In March 2025, security researchers disclosed CVE-2025-2189, a vulnerability in Tinxy smart devices: the firmware stored security credentials in plaintext, and an attacker with physical access could extract them by analyzing the binary. This is not an unusual finding. It is closer to a baseline expectation. Across consumer IoT, when researchers extract a firmware image and run binwalk, they find hardcoded keys, unencrypted secrets, and reused certificates more often than they don’t.
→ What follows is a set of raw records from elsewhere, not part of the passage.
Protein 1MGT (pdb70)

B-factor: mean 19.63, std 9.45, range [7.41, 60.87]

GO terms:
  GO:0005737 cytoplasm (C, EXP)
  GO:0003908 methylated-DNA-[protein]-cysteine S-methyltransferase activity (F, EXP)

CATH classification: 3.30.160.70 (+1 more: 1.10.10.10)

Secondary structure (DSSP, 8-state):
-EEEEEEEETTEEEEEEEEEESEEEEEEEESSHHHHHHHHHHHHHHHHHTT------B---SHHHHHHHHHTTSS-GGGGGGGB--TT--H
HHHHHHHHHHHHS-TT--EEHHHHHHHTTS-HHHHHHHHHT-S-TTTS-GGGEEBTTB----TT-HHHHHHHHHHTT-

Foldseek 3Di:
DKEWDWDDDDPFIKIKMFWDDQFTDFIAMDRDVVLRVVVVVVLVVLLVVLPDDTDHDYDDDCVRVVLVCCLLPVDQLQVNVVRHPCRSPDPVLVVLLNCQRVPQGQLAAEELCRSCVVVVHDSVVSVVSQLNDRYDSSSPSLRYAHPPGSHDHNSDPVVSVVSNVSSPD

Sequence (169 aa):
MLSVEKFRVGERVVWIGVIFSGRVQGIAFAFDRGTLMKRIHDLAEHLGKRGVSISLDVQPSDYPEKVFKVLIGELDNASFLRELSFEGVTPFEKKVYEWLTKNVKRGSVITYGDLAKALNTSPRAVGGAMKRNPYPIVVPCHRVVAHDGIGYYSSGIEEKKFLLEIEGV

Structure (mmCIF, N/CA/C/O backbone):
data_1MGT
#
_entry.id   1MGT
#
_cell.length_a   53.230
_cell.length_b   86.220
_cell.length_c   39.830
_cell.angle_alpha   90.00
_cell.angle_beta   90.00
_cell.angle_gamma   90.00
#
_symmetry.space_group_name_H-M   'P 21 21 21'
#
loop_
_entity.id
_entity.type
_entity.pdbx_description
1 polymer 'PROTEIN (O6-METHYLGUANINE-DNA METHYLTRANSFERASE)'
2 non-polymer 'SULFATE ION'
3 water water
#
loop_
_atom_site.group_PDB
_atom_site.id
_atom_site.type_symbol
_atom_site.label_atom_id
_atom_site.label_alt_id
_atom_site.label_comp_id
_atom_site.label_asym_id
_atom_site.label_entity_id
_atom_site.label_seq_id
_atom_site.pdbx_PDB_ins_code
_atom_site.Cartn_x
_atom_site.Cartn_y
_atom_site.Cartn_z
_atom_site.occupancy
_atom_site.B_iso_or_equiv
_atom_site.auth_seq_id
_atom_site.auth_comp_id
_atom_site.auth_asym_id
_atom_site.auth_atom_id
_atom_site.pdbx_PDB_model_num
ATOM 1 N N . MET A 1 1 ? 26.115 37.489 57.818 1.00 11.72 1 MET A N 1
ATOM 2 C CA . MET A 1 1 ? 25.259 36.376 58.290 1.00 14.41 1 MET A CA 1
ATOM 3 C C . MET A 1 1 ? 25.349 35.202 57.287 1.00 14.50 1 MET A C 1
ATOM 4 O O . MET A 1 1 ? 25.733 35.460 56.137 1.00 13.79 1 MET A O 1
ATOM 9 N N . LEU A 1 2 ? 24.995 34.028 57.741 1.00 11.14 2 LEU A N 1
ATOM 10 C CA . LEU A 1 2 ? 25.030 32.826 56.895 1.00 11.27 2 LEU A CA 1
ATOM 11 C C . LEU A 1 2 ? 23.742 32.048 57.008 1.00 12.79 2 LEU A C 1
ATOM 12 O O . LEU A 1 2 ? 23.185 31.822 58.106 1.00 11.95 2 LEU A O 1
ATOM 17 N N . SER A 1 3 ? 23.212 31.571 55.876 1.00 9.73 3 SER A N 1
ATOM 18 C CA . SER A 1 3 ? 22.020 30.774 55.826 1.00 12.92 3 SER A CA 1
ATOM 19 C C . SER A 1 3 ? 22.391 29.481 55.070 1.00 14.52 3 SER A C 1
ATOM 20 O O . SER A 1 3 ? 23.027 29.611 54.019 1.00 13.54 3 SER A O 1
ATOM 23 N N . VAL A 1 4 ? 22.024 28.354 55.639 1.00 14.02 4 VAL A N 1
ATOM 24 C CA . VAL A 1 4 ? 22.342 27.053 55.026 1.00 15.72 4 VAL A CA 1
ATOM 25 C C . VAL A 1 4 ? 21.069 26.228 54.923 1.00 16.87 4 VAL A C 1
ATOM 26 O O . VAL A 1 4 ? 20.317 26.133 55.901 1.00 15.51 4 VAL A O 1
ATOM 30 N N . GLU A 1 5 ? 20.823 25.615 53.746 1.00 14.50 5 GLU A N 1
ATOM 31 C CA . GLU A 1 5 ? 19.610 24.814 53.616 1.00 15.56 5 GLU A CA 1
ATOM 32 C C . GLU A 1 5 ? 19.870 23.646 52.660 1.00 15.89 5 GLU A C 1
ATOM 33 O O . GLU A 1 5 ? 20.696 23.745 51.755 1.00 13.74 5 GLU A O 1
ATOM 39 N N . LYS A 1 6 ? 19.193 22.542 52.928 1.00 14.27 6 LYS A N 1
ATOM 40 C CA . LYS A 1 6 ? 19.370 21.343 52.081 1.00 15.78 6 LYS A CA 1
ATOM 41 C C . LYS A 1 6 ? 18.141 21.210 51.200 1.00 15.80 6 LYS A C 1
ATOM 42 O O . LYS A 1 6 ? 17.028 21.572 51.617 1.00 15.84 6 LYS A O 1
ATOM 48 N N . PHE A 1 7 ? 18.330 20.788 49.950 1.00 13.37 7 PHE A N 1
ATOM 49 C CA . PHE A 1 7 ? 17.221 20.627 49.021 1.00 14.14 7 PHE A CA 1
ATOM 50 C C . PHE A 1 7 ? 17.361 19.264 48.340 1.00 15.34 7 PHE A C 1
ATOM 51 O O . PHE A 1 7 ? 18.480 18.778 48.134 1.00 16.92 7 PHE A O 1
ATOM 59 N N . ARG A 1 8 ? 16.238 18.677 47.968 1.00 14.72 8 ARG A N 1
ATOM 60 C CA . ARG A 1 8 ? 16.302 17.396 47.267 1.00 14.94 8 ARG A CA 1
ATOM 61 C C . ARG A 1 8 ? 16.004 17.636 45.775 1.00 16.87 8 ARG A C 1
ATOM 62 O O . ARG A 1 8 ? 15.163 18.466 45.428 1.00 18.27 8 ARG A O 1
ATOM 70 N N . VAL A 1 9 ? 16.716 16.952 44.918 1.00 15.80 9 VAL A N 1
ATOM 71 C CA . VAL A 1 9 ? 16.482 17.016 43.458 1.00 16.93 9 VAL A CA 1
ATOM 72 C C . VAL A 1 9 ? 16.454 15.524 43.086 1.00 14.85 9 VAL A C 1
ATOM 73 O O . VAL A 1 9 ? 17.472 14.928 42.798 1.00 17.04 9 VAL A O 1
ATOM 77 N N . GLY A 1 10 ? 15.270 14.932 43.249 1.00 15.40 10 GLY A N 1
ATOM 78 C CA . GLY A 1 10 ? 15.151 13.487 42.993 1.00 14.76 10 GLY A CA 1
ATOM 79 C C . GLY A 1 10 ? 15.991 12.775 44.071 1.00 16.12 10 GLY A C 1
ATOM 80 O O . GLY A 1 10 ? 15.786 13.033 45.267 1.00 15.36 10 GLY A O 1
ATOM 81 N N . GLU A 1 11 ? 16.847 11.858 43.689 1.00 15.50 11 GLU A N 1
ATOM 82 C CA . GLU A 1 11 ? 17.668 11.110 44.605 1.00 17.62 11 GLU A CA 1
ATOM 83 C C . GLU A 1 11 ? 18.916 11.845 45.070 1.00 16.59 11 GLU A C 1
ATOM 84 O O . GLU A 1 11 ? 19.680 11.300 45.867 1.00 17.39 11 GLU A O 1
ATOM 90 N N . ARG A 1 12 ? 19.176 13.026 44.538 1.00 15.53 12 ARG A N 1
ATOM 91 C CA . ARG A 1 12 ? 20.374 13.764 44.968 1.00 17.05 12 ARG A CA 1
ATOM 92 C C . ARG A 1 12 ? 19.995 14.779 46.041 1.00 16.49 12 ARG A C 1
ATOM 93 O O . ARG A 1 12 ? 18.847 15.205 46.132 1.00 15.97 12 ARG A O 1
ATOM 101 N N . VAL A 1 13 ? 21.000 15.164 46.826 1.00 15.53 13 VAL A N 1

The gap between marketing-page encryption claims and what actually ships in firmware is the subject of this article. Most IoT devices technically support encryption — they negotiate TLS, their cloud APIs use HTTPS, their datasheets list AES-128. But encryption on a connected device is only as strong as the key management beneath it, and the key management is where consumer-grade IoT routinely fails. With the EU Cyber Resilience Act’s main obligations taking effect December 11, 2027, that gap is becoming a regulatory liability rather than a quiet engineering shortcut.
Why IoT Encryption Looks Strong on Paper and Weak in Firmware
The cryptographic primitives in modern IoT are not the problem. AES, ChaCha20, TLS 1.3, ECDSA with P-256, and SHA-256 are all readily available on chips that cost under a dollar. The problem is everything around them: where the keys live, how they got there, and what happens when an attacker reads the flash directly.
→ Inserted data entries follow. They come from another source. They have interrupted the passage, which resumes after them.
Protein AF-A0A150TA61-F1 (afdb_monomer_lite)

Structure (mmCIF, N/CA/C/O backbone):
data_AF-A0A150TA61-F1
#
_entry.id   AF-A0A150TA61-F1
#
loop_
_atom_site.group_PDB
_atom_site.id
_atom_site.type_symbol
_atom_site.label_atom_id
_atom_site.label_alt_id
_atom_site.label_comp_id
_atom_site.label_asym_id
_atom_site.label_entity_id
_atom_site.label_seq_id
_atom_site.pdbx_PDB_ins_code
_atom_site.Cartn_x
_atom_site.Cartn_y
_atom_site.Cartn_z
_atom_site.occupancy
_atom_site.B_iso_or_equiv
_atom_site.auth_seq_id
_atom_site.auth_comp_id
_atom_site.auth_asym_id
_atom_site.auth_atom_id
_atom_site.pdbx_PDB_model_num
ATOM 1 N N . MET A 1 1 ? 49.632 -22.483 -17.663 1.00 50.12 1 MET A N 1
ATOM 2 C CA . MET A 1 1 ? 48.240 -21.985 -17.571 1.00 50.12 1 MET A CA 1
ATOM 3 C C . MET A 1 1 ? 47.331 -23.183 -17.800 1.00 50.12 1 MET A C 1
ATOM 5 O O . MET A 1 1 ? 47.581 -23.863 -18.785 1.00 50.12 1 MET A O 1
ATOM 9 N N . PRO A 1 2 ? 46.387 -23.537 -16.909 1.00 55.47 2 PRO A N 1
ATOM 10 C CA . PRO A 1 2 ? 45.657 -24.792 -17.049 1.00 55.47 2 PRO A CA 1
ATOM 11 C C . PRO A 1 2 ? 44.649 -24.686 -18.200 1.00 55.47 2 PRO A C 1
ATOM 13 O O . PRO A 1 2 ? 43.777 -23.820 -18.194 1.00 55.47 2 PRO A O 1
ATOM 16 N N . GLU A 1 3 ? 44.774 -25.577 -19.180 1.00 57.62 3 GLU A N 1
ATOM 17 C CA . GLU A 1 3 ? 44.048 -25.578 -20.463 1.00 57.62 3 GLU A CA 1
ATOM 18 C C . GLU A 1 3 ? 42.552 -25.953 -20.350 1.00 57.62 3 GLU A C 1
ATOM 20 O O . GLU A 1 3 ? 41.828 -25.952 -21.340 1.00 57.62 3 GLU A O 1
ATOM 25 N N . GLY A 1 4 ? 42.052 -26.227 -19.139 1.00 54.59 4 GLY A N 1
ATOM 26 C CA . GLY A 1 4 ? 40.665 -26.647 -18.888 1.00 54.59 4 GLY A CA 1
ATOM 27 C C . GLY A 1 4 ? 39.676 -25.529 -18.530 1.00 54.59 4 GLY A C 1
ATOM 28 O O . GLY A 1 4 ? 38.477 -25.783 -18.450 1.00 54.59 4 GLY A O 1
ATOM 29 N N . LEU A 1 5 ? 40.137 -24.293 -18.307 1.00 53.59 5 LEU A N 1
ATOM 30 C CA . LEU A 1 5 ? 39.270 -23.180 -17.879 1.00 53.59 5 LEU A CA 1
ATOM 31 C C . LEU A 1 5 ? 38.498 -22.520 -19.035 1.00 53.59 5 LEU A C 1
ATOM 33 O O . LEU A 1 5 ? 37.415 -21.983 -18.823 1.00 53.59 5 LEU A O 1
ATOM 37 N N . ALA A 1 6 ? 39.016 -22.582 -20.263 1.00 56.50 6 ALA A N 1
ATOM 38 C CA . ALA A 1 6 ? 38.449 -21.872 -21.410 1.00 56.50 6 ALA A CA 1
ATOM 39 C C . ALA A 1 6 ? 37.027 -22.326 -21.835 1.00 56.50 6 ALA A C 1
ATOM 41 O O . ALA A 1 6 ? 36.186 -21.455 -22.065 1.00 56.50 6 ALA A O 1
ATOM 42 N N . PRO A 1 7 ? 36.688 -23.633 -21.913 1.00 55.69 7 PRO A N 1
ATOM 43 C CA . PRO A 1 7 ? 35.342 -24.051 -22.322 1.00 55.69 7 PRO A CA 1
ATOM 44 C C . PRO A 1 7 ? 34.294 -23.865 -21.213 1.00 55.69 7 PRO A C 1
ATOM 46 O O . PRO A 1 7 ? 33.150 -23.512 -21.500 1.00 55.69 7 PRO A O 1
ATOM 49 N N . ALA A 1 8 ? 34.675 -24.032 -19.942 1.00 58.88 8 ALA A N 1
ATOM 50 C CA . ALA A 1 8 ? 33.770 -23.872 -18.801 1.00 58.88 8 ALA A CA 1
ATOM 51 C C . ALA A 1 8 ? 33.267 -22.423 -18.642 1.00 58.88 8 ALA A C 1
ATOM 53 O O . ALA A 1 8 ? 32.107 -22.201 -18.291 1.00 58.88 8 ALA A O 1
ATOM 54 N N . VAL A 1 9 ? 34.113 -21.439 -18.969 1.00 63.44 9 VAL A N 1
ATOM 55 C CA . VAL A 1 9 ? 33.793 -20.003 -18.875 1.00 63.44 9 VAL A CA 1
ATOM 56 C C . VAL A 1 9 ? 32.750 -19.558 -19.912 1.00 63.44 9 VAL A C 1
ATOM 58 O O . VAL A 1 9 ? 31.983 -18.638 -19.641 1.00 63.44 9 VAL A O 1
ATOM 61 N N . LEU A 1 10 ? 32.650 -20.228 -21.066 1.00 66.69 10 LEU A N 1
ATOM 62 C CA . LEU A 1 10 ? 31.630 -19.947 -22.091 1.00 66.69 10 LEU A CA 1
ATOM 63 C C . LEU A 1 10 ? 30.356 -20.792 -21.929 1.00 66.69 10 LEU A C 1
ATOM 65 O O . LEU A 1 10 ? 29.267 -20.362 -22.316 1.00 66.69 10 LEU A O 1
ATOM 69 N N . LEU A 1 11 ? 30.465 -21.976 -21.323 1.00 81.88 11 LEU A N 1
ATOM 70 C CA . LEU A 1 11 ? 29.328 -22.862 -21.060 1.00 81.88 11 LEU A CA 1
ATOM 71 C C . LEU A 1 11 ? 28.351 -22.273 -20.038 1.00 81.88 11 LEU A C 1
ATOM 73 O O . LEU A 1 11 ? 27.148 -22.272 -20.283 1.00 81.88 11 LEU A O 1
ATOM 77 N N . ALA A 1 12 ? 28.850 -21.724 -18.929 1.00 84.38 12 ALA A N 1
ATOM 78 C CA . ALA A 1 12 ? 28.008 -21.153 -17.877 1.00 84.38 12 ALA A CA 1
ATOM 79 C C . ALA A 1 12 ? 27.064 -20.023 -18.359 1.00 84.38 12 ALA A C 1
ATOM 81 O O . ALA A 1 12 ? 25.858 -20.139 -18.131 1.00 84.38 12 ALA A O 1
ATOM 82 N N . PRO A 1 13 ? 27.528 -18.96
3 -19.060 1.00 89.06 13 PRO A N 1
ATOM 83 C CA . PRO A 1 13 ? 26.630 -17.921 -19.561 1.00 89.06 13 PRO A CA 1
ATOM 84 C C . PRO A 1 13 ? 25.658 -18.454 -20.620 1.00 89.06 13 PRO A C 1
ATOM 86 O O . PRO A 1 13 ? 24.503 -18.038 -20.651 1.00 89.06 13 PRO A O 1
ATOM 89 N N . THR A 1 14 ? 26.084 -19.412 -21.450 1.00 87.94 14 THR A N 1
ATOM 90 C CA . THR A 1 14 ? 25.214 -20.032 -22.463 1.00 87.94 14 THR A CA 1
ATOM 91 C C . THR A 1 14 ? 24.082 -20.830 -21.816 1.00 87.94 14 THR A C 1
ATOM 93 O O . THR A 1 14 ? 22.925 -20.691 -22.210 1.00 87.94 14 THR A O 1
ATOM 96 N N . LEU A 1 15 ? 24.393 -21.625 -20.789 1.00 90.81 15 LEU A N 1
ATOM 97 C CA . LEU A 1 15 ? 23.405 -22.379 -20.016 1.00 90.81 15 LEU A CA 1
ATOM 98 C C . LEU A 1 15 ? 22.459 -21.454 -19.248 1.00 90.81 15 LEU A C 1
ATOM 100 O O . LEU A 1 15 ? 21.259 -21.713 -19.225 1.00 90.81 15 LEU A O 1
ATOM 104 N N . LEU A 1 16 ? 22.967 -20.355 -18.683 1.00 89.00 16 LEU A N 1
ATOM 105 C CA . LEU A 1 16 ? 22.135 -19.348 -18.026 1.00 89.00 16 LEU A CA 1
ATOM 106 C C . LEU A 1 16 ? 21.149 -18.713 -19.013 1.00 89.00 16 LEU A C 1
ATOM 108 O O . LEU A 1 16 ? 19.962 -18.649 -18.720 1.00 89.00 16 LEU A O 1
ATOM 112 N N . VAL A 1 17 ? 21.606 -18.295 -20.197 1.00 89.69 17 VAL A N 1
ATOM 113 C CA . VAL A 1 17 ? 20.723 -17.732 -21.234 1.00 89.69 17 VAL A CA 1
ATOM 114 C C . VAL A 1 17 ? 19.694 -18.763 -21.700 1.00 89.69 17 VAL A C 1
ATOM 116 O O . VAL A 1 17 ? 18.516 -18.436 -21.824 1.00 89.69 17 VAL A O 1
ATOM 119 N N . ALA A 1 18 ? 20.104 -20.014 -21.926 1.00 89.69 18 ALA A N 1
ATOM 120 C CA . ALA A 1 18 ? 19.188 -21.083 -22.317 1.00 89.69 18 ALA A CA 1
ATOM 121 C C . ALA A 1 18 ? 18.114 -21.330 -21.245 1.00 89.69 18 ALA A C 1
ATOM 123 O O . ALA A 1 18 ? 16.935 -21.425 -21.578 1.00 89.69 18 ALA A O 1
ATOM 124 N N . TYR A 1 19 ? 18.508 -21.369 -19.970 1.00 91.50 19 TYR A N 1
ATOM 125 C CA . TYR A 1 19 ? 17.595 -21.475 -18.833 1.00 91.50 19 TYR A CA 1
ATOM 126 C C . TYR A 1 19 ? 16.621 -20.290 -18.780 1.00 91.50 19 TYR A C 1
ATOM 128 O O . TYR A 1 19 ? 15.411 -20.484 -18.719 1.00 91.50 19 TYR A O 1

A representative pattern from disclosed vulnerabilities: a smart bulb advertises “AES-128 encryption” in its specifications. The firmware does, in fact, use AES-128. But the AES key is the same on every unit shipped from the factory, baked into the firmware image. CVE-2019-17098 affected the August Connect WiFi bridge, where the app and the firmware used a hardcoded cryptographic key for communication, allowing an attacker to decrypt an intercepted payload containing the WiFi network authentication credentials. The cryptography is sound. The deployment makes it irrelevant.
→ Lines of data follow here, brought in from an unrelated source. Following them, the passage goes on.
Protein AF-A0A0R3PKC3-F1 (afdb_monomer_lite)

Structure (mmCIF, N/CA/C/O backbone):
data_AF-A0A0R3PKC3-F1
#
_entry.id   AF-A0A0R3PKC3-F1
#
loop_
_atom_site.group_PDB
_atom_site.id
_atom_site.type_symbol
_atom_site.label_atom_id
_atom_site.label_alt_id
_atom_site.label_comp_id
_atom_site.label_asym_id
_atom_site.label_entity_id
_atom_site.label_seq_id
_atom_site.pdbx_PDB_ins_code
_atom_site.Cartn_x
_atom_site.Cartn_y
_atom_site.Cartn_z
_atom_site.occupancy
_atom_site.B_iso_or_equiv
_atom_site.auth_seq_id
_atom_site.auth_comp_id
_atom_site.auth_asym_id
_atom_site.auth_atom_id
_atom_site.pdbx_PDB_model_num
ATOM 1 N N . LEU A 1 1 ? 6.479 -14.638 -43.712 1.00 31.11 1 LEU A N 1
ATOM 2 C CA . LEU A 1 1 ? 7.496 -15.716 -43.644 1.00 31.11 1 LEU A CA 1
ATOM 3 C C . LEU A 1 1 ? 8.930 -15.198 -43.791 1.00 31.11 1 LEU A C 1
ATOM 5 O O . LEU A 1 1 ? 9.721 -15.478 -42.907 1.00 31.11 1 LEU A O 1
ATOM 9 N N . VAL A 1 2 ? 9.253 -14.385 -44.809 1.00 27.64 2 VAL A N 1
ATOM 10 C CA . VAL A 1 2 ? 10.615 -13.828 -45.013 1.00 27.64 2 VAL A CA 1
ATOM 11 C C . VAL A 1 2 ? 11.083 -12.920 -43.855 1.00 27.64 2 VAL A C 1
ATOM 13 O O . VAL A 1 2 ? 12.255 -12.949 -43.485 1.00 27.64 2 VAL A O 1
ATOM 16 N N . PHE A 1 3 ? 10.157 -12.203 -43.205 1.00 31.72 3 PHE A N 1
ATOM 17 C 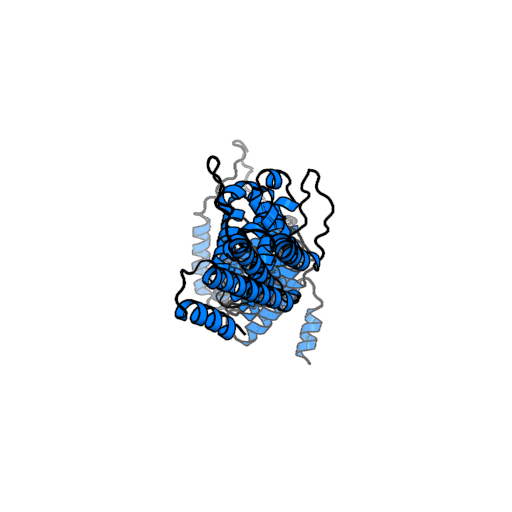CA . PHE A 1 3 ? 10.430 -11.351 -42.034 1.00 31.72 3 PHE A CA 1
ATOM 18 C C . PHE A 1 3 ? 10.757 -12.152 -40.754 1.00 31.72 3 PHE A C 1
ATOM 20 O O . PHE A 1 3 ? 11.635 -11.769 -39.988 1.00 31.72 3 PHE A O 1
ATOM 27 N N . PHE A 1 4 ? 10.137 -13.326 -40.572 1.00 28.19 4 PHE A N 1
ATOM 28 C CA . PHE A 1 4 ? 10.433 -14.234 -39.452 1.00 28.19 4 PHE A CA 1
ATOM 29 C C . PHE A 1 4 ? 11.791 -14.933 -39.621 1.00 28.19 4 PHE A C 1
ATOM 31 O O . PHE A 1 4 ? 12.513 -15.131 -38.648 1.00 28.19 4 PHE A O 1
ATOM 38 N N . THR A 1 5 ? 12.199 -15.236 -40.858 1.00 28.03 5 THR A N 1
ATOM 39 C CA . THR A 1 5 ? 13.547 -15.754 -41.156 1.00 28.03 5 THR A CA 1
ATOM 40 C C . THR A 1 5 ? 14.656 -14.714 -40.998 1.00 28.03 5 THR A C 1
ATOM 42 O O . THR A 1 5 ? 15.795 -15.099 -40.749 1.00 28.03 5 THR A O 1
ATOM 45 N N . LEU A 1 6 ? 14.355 -13.415 -41.108 1.00 32.06 6 LEU A N 1
ATOM 46 C CA . LEU A 1 6 ? 15.311 -12.346 -40.799 1.00 32.06 6 LEU A CA 1
ATOM 47 C C . LEU A 1 6 ? 15.464 -12.164 -39.287 1.00 32.06 6 LEU A C 1
ATOM 49 O O . LEU A 1 6 ? 16.595 -12.108 -38.819 1.00 32.06 6 LEU A O 1
ATOM 53 N N . LEU A 1 7 ? 14.372 -12.211 -38.517 1.00 35.12 7 LEU A N 1
ATOM 54 C CA . LEU A 1 7 ? 14.430 -12.193 -37.049 1.00 35.12 7 LEU A CA 1
ATOM 55 C C . LEU A 1 7 ? 15.207 -13.405 -36.491 1.00 35.12 7 LEU A C 1
ATOM 57 O O . LEU A 1 7 ? 16.069 -13.257 -35.631 1.00 35.12 7 LEU A O 1
ATOM 61 N N . HIS A 1 8 ? 14.991 -14.597 -37.063 1.00 29.16 8 HIS A N 1
ATOM 62 C CA . HIS A 1 8 ? 15.695 -15.824 -36.668 1.00 29.16 8 HIS A CA 1
ATOM 63 C C . HIS A 1 8 ? 17.159 -15.883 -37.159 1.00 29.16 8 HIS A C 1
ATOM 65 O O . HIS A 1 8 ? 17.977 -16.589 -36.572 1.00 29.16 8 HIS A O 1
ATOM 71 N N . ARG A 1 9 ? 17.527 -15.140 -38.216 1.00 30.03 9 ARG A N 1
ATOM 72 C CA . ARG A 1 9 ? 18.937 -14.947 -38.619 1.00 30.03 9 ARG A CA 1
ATOM 73 C C . ARG A 1 9 ? 19.639 -13.835 -37.836 1.00 30.03 9 ARG A C 1
ATOM 75 O O . ARG A 1 9 ? 20.861 -13.855 -37.760 1.00 30.03 9 ARG A O 1
ATOM 82 N N . PHE A 1 10 ? 18.893 -12.909 -37.237 1.00 33.59 10 PHE A N 1
ATOM 83 C CA . PHE A 1 10 ? 19.428 -11.904 -36.315 1.00 33.59 10 PHE A CA 1
ATOM 84 C C . PHE A 1 10 ? 19.752 -12.482 -34.930 1.00 33.59 10 PHE A C 1
ATOM 86 O O . PHE A 1 10 ? 20.597 -11.933 -34.240 1.00 33.59 10 PHE A O 1
ATOM 93 N N . LEU A 1 11 ? 19.176 -13.632 -34.570 1.00 32.94 11 LEU A N 1
ATOM 94 C CA . LEU A 1 11 ? 19.416 -14.374 -33.323 1.00 32.94 11 LEU A CA 1
ATOM 95 C C . LEU A 1 11 ? 20.794 -15.072 -33.218 1.00 32.94 11 LEU A C 1
ATOM 97 O O . LEU A 1 11 ? 21.030 -15.797 -32.257 1.00 32.94 11 LEU A O 1
ATOM 101 N N . ILE A 1 12 ? 21.713 -14.873 -34.174 1.00 32.34 12 ILE A N 1
ATOM 102 C CA . ILE A 1 12 ? 23.020 -15.562 -34.223 1.00 32.34 12 ILE A CA 1
ATOM 103 C C . ILE A 1 12 ? 24.172 -14.564 -34.439 1.00 32.34 12 ILE A C 1
ATOM 105 O O . ILE A 1 12 ? 25.041 -14.813 -35.256 1.00 32.34 12 ILE A O 1
ATOM 109 N N . VAL A 1 13 ? 24.201 -13.412 -33.757 1.00 32.50 13 VAL A N 1
ATOM 110 C CA . VAL A 1 13 ? 25.453 -12.645 -33.550 1.00 32.50 13 VAL A CA 1
ATOM 111 C C . VAL A 1 13 ? 25.331 -11.810 -32.262 1.00 32.50 13 VAL A C 1
ATOM 113 O O . VAL A 1 13 ? 24.773 -10.714 -32.264 1.00 32.50 13 VAL A O 1
ATOM 116 N N . GLU A 1 14 ? 25.860 -12.325 -31.149 1.00 37.75 14 GLU A N 1
ATOM 117 C CA . GLU A 1 14 ? 25.768 -11.756 -29.784 1.00 37.75 14 GLU A CA 1
ATOM 118 C C . GLU A 1 14 ? 26.386 -10.350 -29.597 1.00 37.75 14 GLU A C 1
ATOM 120 O O . GLU A 1 14 ? 26.190 -9.714 -28.557 1.00 37.75 14 GLU A O 1
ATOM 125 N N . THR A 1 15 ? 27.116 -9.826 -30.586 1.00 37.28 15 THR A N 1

This pattern repeats because the alternatives — per-device keys, hardware-backed key storage, secure provisioning at manufacturing — add cost, manufacturing complexity, and engineering time that consumer IoT margins do not absorb easily. When performing security research on IoT devices, hardcoded credentials, static encryption keys, unencrypted communications, outdated software components, and insufficient hardware security are common findings. The OWASP IoT Top 10 has ranked weak, guessable, or hardcoded passwords as the number-one IoT risk for years, and the 2025 update did not change that ordering.
The economic asymmetry is the deeper issue. A serious key-management architecture — secure element, per-device keys provisioned at manufacturing, OTA-signed firmware with rollback protection — costs the manufacturer dollars per unit and weeks of engineering. The cost of shipping without it is borne by users and the broader internet, which inherits the botnet.
What Encryption Actually Has to Cover
A useful frame for IoT encryption is the four asset types that need protection and the distinct cryptographic problem each presents. They fail independently. A device can do one well and the other three badly.
Data in transit. The session between device and cloud, or device and local hub. The standard answer is TLS 1.2 or 1.3 over TCP, or DTLS 1.2/1.3 for UDP-based protocols like CoAP. This is the part most devices get approximately right, because TLS libraries — mbedTLS, wolfSSL, BearSSL — are mature and fit on Cortex-M-class hardware. The recurring failure is certificate validation: devices that ship with verify_peer = false to avoid handling certificate rotation, devices that pin a certificate that expires three years in, devices that fall back to plaintext on TLS handshake failure rather than refusing to connect.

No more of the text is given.